Bigdata Dev Apache Hadoop Hdfs Checkpoint
- By Juju Big Data Development
- Big Data
Channel | Revision | Published | Runs on |
---|---|---|---|
latest/stable | 15 | 18 Mar 2021 | |
latest/edge | 15 | 18 Mar 2021 |
juju deploy bigdata-dev-apache-hadoop-hdfs-checkpoint
Deploy universal operators easily with Juju, the Universal Operator Lifecycle Manager.
Platform:
-
dfs_block_size | int
Default: 134217728
The default block size for new files (default to 64MB). Increase this in larger deployments for better large data set performance.
-
dfs_datanode_max_xcievers | int
Default: 4096
The number of files that an datanode will serve at any one time. An Hadoop HDFS datanode has an upper bound on the number of files that it will serve at any one time. This defaults to 256 (which is low) in hadoop 1.x - however this charm increases that to 4096.
-
dfs_heartbeat_interval | int
Default: 3
Determines datanode heartbeat interval in seconds.
-
dfs_namenode_handler_count | int
Default: 10
The number of server threads for the namenode. Increase this in larger deployments to ensure the namenode can cope with the number of datanodes that it has to deal with.
-
dfs_namenode_heartbeat_recheck_interval | int
Default: 300000
Determines datanode recheck heartbeat interval in milliseconds.
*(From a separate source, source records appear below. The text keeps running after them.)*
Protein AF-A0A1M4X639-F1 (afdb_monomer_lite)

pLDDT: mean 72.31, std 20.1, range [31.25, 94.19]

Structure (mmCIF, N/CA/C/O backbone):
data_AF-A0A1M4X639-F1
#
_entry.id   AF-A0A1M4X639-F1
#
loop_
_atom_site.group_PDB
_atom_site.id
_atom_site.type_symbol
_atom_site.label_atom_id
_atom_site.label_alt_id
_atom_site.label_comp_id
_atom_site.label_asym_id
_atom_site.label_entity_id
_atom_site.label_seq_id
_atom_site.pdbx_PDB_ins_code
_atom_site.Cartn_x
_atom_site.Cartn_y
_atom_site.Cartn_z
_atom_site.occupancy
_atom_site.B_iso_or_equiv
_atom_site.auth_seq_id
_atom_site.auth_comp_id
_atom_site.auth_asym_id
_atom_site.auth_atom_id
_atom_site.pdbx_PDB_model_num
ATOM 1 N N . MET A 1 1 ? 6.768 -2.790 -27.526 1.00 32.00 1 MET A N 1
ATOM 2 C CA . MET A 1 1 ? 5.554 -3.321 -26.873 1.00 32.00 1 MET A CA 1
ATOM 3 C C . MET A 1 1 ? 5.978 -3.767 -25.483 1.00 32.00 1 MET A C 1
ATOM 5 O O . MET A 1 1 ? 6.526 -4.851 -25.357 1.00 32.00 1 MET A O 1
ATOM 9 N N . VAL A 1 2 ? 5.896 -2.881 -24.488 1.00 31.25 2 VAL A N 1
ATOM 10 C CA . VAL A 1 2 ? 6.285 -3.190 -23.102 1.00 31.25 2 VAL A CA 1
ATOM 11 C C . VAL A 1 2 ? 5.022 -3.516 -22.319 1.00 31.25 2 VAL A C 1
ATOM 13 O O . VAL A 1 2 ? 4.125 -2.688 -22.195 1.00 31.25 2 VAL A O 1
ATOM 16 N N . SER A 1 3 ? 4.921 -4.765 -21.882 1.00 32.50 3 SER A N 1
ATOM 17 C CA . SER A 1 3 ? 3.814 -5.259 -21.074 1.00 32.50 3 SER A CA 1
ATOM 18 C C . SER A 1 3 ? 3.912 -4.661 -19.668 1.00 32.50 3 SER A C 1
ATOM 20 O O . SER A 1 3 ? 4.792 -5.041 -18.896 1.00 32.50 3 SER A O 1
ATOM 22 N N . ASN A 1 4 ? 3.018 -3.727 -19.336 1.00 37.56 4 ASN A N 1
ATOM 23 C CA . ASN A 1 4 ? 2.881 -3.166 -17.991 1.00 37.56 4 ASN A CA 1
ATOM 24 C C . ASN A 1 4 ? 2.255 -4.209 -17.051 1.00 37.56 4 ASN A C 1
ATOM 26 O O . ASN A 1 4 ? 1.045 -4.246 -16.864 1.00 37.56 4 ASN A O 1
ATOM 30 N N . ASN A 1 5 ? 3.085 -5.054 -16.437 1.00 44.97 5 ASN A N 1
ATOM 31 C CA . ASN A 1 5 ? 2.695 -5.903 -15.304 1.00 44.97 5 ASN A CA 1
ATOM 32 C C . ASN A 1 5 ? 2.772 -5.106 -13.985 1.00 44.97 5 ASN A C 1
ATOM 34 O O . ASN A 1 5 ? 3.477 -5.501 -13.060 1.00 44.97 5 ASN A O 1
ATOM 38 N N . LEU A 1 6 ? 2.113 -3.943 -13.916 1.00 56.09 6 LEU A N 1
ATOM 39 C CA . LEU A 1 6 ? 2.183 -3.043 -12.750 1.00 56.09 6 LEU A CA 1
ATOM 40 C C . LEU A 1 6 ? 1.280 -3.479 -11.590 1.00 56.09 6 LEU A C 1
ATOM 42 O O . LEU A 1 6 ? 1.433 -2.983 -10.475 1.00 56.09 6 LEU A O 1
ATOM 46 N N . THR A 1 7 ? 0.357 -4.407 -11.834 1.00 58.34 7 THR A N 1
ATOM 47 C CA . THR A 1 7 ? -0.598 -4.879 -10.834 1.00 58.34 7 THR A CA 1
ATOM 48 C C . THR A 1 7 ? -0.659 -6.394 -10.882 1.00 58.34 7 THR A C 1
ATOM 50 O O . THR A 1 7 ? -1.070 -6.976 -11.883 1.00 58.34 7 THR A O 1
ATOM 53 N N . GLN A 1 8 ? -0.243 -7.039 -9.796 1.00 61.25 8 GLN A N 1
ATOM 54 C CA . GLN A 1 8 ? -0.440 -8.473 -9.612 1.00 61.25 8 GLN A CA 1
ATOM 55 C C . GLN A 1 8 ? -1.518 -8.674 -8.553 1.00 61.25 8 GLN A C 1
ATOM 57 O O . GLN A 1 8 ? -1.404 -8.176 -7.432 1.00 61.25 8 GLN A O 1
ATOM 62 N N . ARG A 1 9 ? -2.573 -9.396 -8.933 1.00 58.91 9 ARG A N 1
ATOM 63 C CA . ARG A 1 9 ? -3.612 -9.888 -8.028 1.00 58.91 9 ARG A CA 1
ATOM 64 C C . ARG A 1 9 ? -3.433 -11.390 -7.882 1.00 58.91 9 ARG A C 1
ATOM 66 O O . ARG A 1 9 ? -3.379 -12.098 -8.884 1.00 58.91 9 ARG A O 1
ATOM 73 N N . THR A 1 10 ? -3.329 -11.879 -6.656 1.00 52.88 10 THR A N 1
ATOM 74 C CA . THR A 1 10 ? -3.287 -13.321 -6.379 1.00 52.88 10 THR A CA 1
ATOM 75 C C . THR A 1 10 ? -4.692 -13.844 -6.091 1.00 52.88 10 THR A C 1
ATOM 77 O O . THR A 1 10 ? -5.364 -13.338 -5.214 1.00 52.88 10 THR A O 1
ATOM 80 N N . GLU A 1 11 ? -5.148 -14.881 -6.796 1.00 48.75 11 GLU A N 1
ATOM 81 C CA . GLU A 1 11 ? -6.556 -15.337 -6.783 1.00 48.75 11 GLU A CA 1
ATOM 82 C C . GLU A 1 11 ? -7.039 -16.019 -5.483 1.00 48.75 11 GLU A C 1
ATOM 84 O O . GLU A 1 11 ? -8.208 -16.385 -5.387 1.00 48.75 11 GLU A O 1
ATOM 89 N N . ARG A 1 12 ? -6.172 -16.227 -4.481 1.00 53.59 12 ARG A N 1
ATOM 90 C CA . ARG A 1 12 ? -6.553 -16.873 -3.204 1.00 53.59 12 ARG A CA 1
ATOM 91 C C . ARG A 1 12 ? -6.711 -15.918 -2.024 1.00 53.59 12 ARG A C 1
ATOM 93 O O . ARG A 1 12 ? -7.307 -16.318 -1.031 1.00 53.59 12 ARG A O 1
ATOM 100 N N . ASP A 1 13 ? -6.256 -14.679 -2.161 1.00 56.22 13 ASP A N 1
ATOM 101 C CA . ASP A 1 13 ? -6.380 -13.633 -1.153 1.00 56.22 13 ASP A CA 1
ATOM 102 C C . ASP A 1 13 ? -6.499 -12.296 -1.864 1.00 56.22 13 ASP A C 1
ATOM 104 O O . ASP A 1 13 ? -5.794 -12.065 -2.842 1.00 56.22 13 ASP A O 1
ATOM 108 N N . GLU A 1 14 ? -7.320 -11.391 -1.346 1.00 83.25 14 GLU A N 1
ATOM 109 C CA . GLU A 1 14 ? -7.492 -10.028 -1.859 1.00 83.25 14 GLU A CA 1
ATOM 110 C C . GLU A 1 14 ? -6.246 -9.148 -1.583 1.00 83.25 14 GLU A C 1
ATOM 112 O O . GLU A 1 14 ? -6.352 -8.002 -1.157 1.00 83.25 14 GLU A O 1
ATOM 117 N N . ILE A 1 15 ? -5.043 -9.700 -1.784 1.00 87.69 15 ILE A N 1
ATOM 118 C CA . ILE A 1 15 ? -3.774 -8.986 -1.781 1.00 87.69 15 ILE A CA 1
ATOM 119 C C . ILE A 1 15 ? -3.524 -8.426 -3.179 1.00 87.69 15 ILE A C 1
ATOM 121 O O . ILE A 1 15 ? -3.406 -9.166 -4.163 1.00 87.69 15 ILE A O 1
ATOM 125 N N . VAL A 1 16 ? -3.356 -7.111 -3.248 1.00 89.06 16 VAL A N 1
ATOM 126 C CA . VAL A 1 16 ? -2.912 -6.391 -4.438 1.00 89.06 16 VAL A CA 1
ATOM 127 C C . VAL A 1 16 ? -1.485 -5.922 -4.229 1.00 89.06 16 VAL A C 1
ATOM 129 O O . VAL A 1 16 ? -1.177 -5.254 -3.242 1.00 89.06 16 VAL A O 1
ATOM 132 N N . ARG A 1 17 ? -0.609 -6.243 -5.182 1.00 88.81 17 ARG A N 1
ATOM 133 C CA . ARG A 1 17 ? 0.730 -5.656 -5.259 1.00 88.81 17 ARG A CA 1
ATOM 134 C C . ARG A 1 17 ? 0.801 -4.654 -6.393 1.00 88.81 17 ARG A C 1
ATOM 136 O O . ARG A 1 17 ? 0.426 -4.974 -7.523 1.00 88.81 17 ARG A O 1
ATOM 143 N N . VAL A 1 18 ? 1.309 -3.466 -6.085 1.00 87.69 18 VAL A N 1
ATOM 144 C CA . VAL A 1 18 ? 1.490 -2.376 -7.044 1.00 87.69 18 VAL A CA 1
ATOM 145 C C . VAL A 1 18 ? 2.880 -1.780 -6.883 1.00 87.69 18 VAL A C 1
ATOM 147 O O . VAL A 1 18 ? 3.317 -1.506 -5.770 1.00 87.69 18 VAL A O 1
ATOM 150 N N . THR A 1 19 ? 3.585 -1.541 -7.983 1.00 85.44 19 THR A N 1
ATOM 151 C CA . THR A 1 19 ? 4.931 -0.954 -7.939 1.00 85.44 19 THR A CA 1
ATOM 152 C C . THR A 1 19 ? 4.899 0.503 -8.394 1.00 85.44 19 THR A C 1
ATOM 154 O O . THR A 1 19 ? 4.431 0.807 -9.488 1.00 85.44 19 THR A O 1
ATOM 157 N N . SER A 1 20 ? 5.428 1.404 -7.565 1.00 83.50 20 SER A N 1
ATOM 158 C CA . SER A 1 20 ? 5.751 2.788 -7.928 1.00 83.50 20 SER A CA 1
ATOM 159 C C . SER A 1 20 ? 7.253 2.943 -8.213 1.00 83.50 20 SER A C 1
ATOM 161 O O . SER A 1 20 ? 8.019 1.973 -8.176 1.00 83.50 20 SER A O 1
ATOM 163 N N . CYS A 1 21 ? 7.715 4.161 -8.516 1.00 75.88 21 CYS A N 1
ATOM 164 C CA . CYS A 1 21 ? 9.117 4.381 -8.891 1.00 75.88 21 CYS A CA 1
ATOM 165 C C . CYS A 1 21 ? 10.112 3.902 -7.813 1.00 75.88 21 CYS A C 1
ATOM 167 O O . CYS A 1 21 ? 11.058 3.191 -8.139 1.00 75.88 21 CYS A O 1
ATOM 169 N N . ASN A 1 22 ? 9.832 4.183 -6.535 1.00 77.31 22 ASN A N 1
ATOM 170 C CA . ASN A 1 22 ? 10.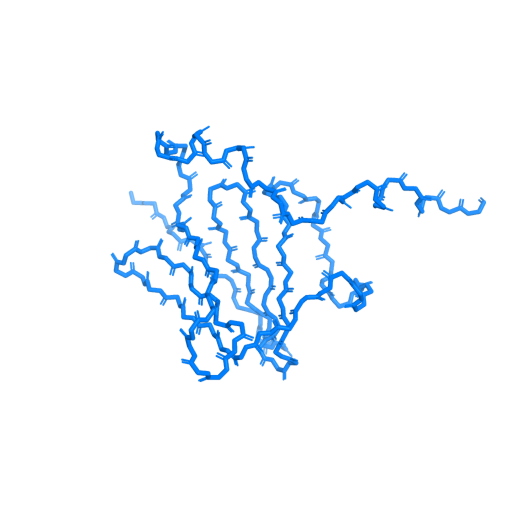727 3.909 -5.405 1.00 77.31 22 ASN A CA 1
ATOM 171 C C . ASN A 1 22 ? 10.163 2.893 -4.403 1.00 77.31 22 ASN A C 1
ATOM 173 O O . ASN A 1 22 ? 10.839 2.545 -3.433 1.00 77.31 22 ASN A O 1
ATOM 177 N N . SER A 1 23 ? 8.931 2.420 -4.592 1.00 83.75 23 SER A N 1
ATOM 178 C CA . SER A 1 23 ? 8.266 1.564 -3.611 1.00 83.75 23 SER A CA 1
ATOM 179 C C . SER A 1 23 ? 7.466 0.447 -4.259 1.00 83.75 23 SER A C 1
ATOM 181 O O . SER A 1 23 ? 6.966 0.573 -5.373 1.00 83.75 23 SER A O 1
ATOM 183 N N . GLU A 1 24 ? 7.318 -0.643 -3.527 1.00 89.00 24 GLU A N 1
ATOM 184 C CA . GLU A 1 24 ? 6.269 -1.622 -3.753 1.00 89.00 24 GLU A CA 1
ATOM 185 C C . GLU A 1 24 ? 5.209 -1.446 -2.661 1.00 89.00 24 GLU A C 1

It is used to calculate the final tineout value for namenode. Calculation is as follows: 10.30 min = 2 * (dfs.namenode.heartbeat.recheck-interval=5*60*1000) + 10 * 1000 * (dfs.heartbeat.interval=3)
-
dfs_replication | int
Default: 3
Default block replication. The actual number of replications can be specified when the file is created. The default is used if replication is not specified at file creation time.
-
hadoop_dir_base | string
Default: /usr/local/hadoop/data
The directory under which all other hadoop data is stored. Use this to take advantage of extra storage that might be avaliable. You can change this in a running deployment but all existing data in HDFS will be inaccessible; you can of course switch it back if you do this by mistake.
-
hdfs_log_dir | string
Default: /var/log/hadoop/hdfs
Directory for storing the HDFS logs.
-
io_file_buffer_size | int
Default: 4096
The size of buffer for use in sequence files. The size of this buffer should probably be a multiple of hardware page size (4096 on Intel x86), and it determines how much data is buffered during read and write operations.
-
mapred_child_java_opts | string
Default: -Xmx200m
Java opts for the task tracker child processes. The following symbol, if present, will be interpolated: @taskid@ is replaced by current TaskID. Any other occurrences of '@' will go unchanged. For example, to enable verbose gc logging to a file named for the taskid in /tmp and to set the heap maximum to be a gigabyte, pass a 'value' of: -Xmx1024m -verbose:gc -Xloggc:/tmp/@taskid@.gc The configuration variable mapred.child.ulimit can be used to control the maximum virtual memory of the child processes.
-
mapred_job_tracker_handler_count | int
Default: 10
The number of server threads for the JobTracker. This should be roughly 4% of the number of tasktracker nodes.
-
mapreduce_framework_name | string
Default: yarn
Execution framework set to Hadoop YARN.** DO NOT CHANGE **
-
mapreduce_reduce_shuffle_parallelcopies | int
Default: 5
The default number of parallel transfers run by reduce during the copy(shuffle) phase.
-
mapreduce_task_io_sort_factor | int
Default: 10
More streams merged at once while sorting files. This determines the number of open file handles.
-
mapreduce_task_io_sort_mb | int
Default: 100
Higher memory-limit while sorting data for efficiency.
-
resources_mirror | string
URL from which to fetch resources (e.g., Hadoop binaries) instead of Launchpad.
-
tasktracker_http_threads | int
Default: 40
The number of worker threads that for the http server. This is used for map output fetching.
-
yarn_local_dir | string
Default: /grid/hadoop/yarn/local
Space separated list of directories where YARN will store temporary data.
-
yarn_local_log_dir | string
Default: /grid/hadoop/yarn/local
Space separated list of directories where YARN will store container log data.
-
yarn_log_dir | string
Default: /var/log/hadoop/yarn
Directory for storing the YARN logs.
-
yarn_nodemanager_aux-services | string
Default: mapreduce_shuffle
Shuffle service that needs to be set for Map Reduce applications.
-
yarn_nodemanager_aux-services_mapreduce_shuffle_class | string
Default: org.apache.hadoop.mapred.ShuffleHandler
Shuffle service that needs to be set for Map Reduce applications.